Chromebooks Gaining on iPads in School Sector - danso
http://bits.blogs.nytimes.com/2015/08/19/chromebooks-gaining-on-ipads-in-school-sector
======
jhardcastle
Our school (K-12, east coast, I'm IT director) has purchased hundreds of both
devices in the past 4 years. We started with 3:1 iPads in the first year,
distributed evenly throughout the school. We very quickly realized that the
iPad is not the right device for any student who ever needs to type anything,
and the "enterprise" management from the MDM providers (who are handcuffed by
the atrocious tools, including Apple Configurator, that Apple provides) is
pretty awful compared to the outstanding and couldn't-be-easier management
through the Chrome Management Console.

So now we purchase iPads for prekindergarten through second grade, and
Chromebooks for 3 and 4. Starting in grade 5, we have a mandatory BYOD and the
Chromebook is our recommended device. In the middle school (5-8) the
Chromebook takes 65% of the market share (versus Apple 30% and other <5%). In
the upper school (9-12) it's more a 50/50 split Apple/Google.

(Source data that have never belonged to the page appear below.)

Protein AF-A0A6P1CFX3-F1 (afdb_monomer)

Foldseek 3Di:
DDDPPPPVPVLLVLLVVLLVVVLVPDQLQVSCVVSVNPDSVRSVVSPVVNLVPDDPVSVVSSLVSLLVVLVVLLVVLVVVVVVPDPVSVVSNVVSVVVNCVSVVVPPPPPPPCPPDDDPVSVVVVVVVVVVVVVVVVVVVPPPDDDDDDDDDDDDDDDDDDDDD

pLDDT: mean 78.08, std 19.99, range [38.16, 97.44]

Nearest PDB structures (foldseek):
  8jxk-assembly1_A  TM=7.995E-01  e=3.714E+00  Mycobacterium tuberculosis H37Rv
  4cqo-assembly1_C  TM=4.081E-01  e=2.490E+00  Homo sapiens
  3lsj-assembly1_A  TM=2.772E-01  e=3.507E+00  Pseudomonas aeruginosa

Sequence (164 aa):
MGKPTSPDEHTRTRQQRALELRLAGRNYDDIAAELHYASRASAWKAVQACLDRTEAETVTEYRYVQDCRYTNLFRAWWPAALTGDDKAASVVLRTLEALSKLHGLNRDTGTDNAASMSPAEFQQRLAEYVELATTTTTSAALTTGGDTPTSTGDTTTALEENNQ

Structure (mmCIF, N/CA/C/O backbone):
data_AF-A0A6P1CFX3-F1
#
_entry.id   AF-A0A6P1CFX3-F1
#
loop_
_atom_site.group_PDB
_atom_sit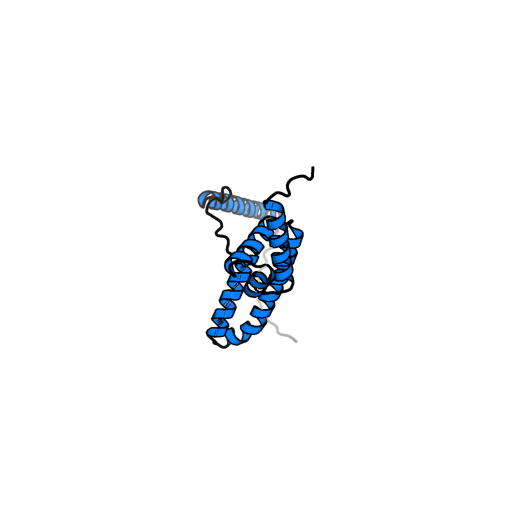e.id
_atom_site.type_symbol
_atom_site.label_atom_id
_atom_site.label_alt_id
_atom_site.label_comp_id
_atom_site.label_asym_id
_atom_site.label_entity_id
_atom_site.label_seq_id
_atom_site.pdbx_PDB_ins_code
_atom_site.Cartn_x
_atom_site.Cartn_y
_atom_site.Cartn_z
_atom_site.occupancy
_atom_site.B_iso_or_equiv
_atom_site.auth_seq_id
_atom_site.auth_comp_id
_atom_site.auth_asym_id
_atom_site.auth_atom_id
_atom_site.pdbx_PDB_model_num
ATOM 1 N N . MET A 1 1 ? 22.222 5.196 -39.096 1.00 38.16 1 MET A N 1
ATOM 2 C CA . MET A 1 1 ? 22.764 4.891 -37.754 1.00 38.16 1 MET A CA 1
ATOM 3 C C . MET A 1 1 ? 21.678 5.228 -36.734 1.00 38.16 1 MET A C 1
ATOM 5 O O . MET A 1 1 ? 21.406 6.405 -36.538 1.00 38.16 1 MET A O 1
ATOM 9 N N . GLY A 1 2 ? 20.960 4.234 -36.201 1.00 48.84 2 GLY A N 1
ATOM 10 C CA . GLY A 1 2 ? 19.924 4.467 -35.184 1.00 48.84 2 GLY A CA 1
ATOM 11 C C . GLY A 1 2 ? 20.560 4.923 -33.870 1.00 48.84 2 GLY A C 1
ATOM 12 O O . GLY A 1 2 ? 21.625 4.421 -33.513 1.00 48.84 2 GLY A O 1
ATOM 13 N N . LYS A 1 3 ? 19.956 5.901 -33.182 1.00 53.66 3 LYS A N 1
ATOM 14 C CA . LYS A 1 3 ? 20.405 6.324 -31.845 1.00 53.66 3 LYS A CA 1
ATOM 15 C C . LYS A 1 3 ? 20.449 5.097 -30.918 1.00 53.66 3 LYS A C 1
ATOM 17 O O . LYS A 1 3 ? 19.537 4.275 -31.004 1.00 53.66 3 LYS A O 1
ATOM 22 N N . PRO A 1 4 ? 21.460 4.959 -30.045 1.00 46.00 4 PRO A N 1
ATOM 23 C CA . PRO A 1 4 ? 21.473 3.881 -29.072 1.00 46.00 4 PRO A CA 1
ATOM 24 C C . PRO A 1 4 ? 20.287 4.099 -28.130 1.00 46.00 4 PRO A C 1
ATOM 26 O O . PRO A 1 4 ? 20.211 5.126 -27.456 1.00 46.00 4 PRO A O 1
ATOM 29 N N . THR A 1 5 ? 19.334 3.169 -28.127 1.00 53.19 5 THR A N 1
ATOM 30 C CA . THR A 1 5 ? 18.272 3.104 -27.121 1.00 53.19 5 THR A CA 1
ATOM 31 C C . THR A 1 5 ? 18.961 3.042 -25.760 1.00 53.19 5 THR A C 1
ATOM 33 O O . THR A 1 5 ? 19.648 2.062 -25.462 1.00 53.19 5 THR A O 1
ATOM 36 N N . SER A 1 6 ? 18.879 4.126 -24.979 1.00 49.75 6 SER A N 1
ATOM 37 C CA . SER A 1 6 ? 19.552 4.212 -23.679 1.00 49.75 6 SER A CA 1
ATOM 38 C C . SER A 1 6 ? 19.107 3.026 -22.809 1.00 49.75 6 SER A C 1
ATOM 40 O O . SER A 1 6 ? 17.912 2.708 -22.817 1.00 49.75 6 SER A O 1
ATOM 42 N N . PRO A 1 7 ? 20.001 2.387 -22.027 1.00 57.00 7 PRO A N 1
ATOM 43 C CA . PRO A 1 7 ? 19.640 1.356 -21.041 1.00 57.00 7 PRO A CA 1
ATOM 44 C C . PRO A 1 7 ? 18.447 1.741 -20.139 1.00 57.00 7 PRO A C 1
ATOM 46 O O . PRO A 1 7 ? 17.721 0.881 -19.630 1.00 57.00 7 PRO A O 1
ATOM 49 N N . ASP A 1 8 ? 18.208 3.044 -19.990 1.00 73.50 8 ASP A N 1
ATOM 50 C CA . ASP A 1 8 ? 17.113 3.617 -19.217 1.00 73.50 8 ASP A CA 1
ATOM 51 C C . ASP A 1 8 ? 15.724 3.409 -19.839 1.00 73.50 8 ASP A C 1
ATOM 53 O O . ASP A 1 8 ? 14.748 3.296 -19.100 1.00 73.50 8 ASP A O 1
ATOM 57 N N . GLU A 1 9 ? 15.594 3.360 -21.168 1.00 80.69 9 GLU A N 1
ATOM 58 C CA . GLU A 1 9 ? 14.284 3.343 -21.839 1.00 80.69 9 GLU A CA 1
ATOM 59 C C . GLU A 1 9 ? 13.568 2.002 -21.650 1.00 80.69 9 GLU A C 1
ATOM 61 O O . GLU A 1 9 ? 12.450 1.970 -21.140 1.00 80.69 9 GLU A O 1
ATOM 66 N N . HIS A 1 10 ? 14.254 0.883 -21.912 1.00 84.31 10 HIS A N 1
ATOM 67 C CA . HIS A 1 10 ? 13.724 -0.460 -21.641 1.00 84.31 10 HIS A CA 1
ATOM 68 C C . HIS A 1 10 ? 13.343 -0.648 -20.166 1.00 84.31 10 HIS A C 1
ATOM 70 O O . HIS A 1 10 ? 12.342 -1.290 -19.839 1.00 84.31 10 HIS A O 1
ATOM 76 N N . THR A 1 11 ? 14.136 -0.072 -19.261 1.00 87.38 11 THR A N 1
ATOM 77 C CA . THR A 1 11 ? 13.862 -0.118 -17.823 1.00 87.38 11 THR A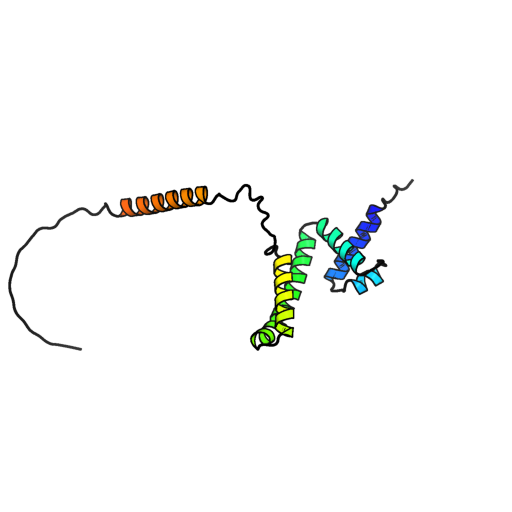 CA 1
ATOM 78 C C . THR A 1 11 ? 12.587 0.653 -17.486 1.00 87.38 11 THR A C 1
ATOM 80 O O . THR A 1 11 ? 11.750 0.141 -16.740 1.00 87.38 11 THR A O 1
ATOM 83 N N . ARG A 1 12 ? 12.394 1.842 -18.070 1.00 86.44 12 ARG A N 1
ATOM 84 C CA . ARG A 1 12 ? 11.179 2.651 -17.888 1.00 86.44 12 ARG A CA 1
ATOM 85 C C . ARG A 1 12 ? 9.940 1.948 -18.425 1.00 86.44 12 ARG A C 1
ATOM 87 O O . ARG A 1 12 ? 8.952 1.869 -17.704 1.00 86.44 12 ARG A O 1
ATOM 94 N N . THR A 1 13 ? 10.003 1.366 -19.621 1.00 89.00 13 THR A N 1
ATOM 95 C CA . THR A 1 13 ? 8.872 0.621 -20.196 1.00 89.00 13 THR A CA 1
ATOM 96 C C . THR A 1 13 ? 8.444 -0.534 -19.291 1.00 89.00 13 THR A C 1
ATOM 98 O O . THR A 1 13 ? 7.255 -0.724 -19.042 1.00 89.00 13 THR A O 1
ATOM 101 N N . ARG A 1 14 ? 9.401 -1.279 -18.719 1.00 91.44 14 ARG A N 1
ATOM 102 C CA . ARG A 1 14 ? 9.089 -2.360 -17.768 1.00 91.44 14 ARG A CA 1
ATOM 103 C C . ARG A 1 14 ? 8.481 -1.840 -16.463 1.00 91.44 14 ARG A C 1
ATOM 105 O O . ARG A 1 14 ? 7.550 -2.454 -15.953 1.00 91.44 14 ARG A O 1
ATOM 112 N N . GLN A 1 15 ? 8.977 -0.719 -15.937 1.00 92.38 15 GLN A N 1
ATOM 113 C CA . GLN A 1 15 ? 8.428 -0.074 -14.736 1.00 92.38 15 GLN A CA 1
ATOM 114 C C . GLN A 1 15 ? 6.981 0.391 -14.947 1.00 92.38 15 GLN A C 1
ATOM 116 O O . GLN A 1 15 ? 6.125 0.112 -14.109 1.00 92.38 15 GLN A O 1
ATOM 121 N N . GLN A 1 16 ? 6.694 1.021 -16.089 1.00 91.31 16 GLN A N 1
ATOM 122 C CA . GLN A 1 16 ? 5.342 1.437 -16.464 1.00 91.31 16 GLN A CA 1
ATOM 123 C C . GLN A 1 16 ? 4.409 0.234 -16.597 1.00 91.31 16 GLN A C 1
ATOM 125 O O . GLN A 1 16 ? 3.334 0.211 -15.999 1.00 91.31 16 GLN A O 1
ATOM 130 N N . ARG A 1 17 ? 4.861 -0.826 -17.275 1.00 92.88 17 ARG A N 1
ATOM 131 C CA . ARG A 1 17 ? 4.078 -2.056 -17.392 1.00 92.88 17 ARG A CA 1
ATOM 132 C C . ARG A 1 17 ? 3.805 -2.708 -16.034 1.00 92.88 17 ARG A C 1
ATOM 134 O O . ARG A 1 17 ? 2.712 -3.219 -15.802 1.00 92.88 17 ARG A O 1
ATOM 141 N N . ALA A 1 18 ? 4.769 -2.669 -15.115 1.00 94.44 18 ALA A N 1
ATOM 142 C CA . ALA A 1 18 ? 4.578 -3.168 -13.756 1.00 94.44 18 ALA A CA 1
ATOM 143 C C . ALA A 1 18 ? 3.491 -2.379 -13.002 1.00 94.44 18 ALA A C 1
ATOM 145 O O . ALA A 1 18 ? 2.689 -2.980 -12.283 1.00 94.44 18 ALA A O 1
ATOM 146 N N . LEU A 1 19 ? 3.438 -1.053 -13.178 1.00 93.06 19 LEU A N 1
ATOM 147 C CA . LEU A 1 19 ? 2.404 -0.200 -12.587 1.00 93.06 19 LEU A CA 1
ATOM 148 C C . LEU A 1 19 ? 1.013 -0.509 -13.163 1.00 93.06 19 LEU A C 1
ATOM 150 O O . LEU A 1 19 ? 0.069 -0.681 -12.394 1.00 93.06 19 LEU A O 1
ATOM 154 N N . GLU A 1 20 ? 0.895 -0.667 -14.482 1.00 92.75 20 GLU A N 1
ATOM 155 C CA . GLU A 1 20 ? -0.357 -1.061 -15.148 1.00 92.75 20 GLU A CA 1
ATOM 156 C C . GLU A 1 20 ? -0.893 -2.401 -14.622 1.00 92.75 20 GLU A C 1
ATOM 158 O O . GLU A 1 20 ? -2.065 -2.519 -14.259 1.00 92.75 20 GLU A O 1
ATOM 163 N N . LEU A 1 21 ? -0.028 -3.416 -14.512 1.00 94.12 21 LEU A N 1
ATOM 164 C CA . LEU A 1 21 ? -0.414 -4.721 -13.967 1.00 94.12 21 LEU A CA 1
ATOM 165 C C . LEU A 1 21 ? -0.871 -4.610 -12.507 1.00 94.12 21 LEU A C 1
ATOM 167 O O . LEU A 1 21 ? -1.815 -5.285 -12.083 1.00 94.12 21 LEU A O 1
ATOM 171 N N . ARG A 1 22 ? -0.236 -3.730 -11.726 1.00 93.56 22 ARG A N 1
ATOM 172 C CA . ARG A 1 22 ? -0.624 -3.482 -10.337 1.00 93.56 22 ARG A CA 1
ATOM 173 C C . ARG A 1 22 ? -1.979 -2.770 -10.233 1.00 93.56 22 ARG A C 1
ATOM 175 O O . ARG A 1 22 ? -2.783 -3.138 -9.365 1.00 93.56 22 ARG A O 1
ATOM 182 N N . LEU A 1 23 ? -2.255 -1.800 -11.108 1.00 91.69 23 LEU A N 1
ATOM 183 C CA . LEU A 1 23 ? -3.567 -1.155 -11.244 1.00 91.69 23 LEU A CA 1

It's just so hard to discount the functionality of a real keyboard in any
school where typing (and consequently writing) matters. Google Docs on an iPad
is still awful, despite lots of improvements in the past few years. Still, if
it were up to me, the lack of management tools for the Apple side (each device
requires a LOT of manipulation by hand to install apps, update software,
manage accounts, etc) would be the deciding factor and I'd never buy another
iPad again.

Edit: I just wanted to clarify that our "BYOD" program 5-12 is a laptop
program. That's 65% Chromebooks and ~30% Mac laptops in grades 5-8, not iPads.
We don't allow the iPad for the program requirements, though we permit their
use as long as the student _also_ has a full-sized laptop.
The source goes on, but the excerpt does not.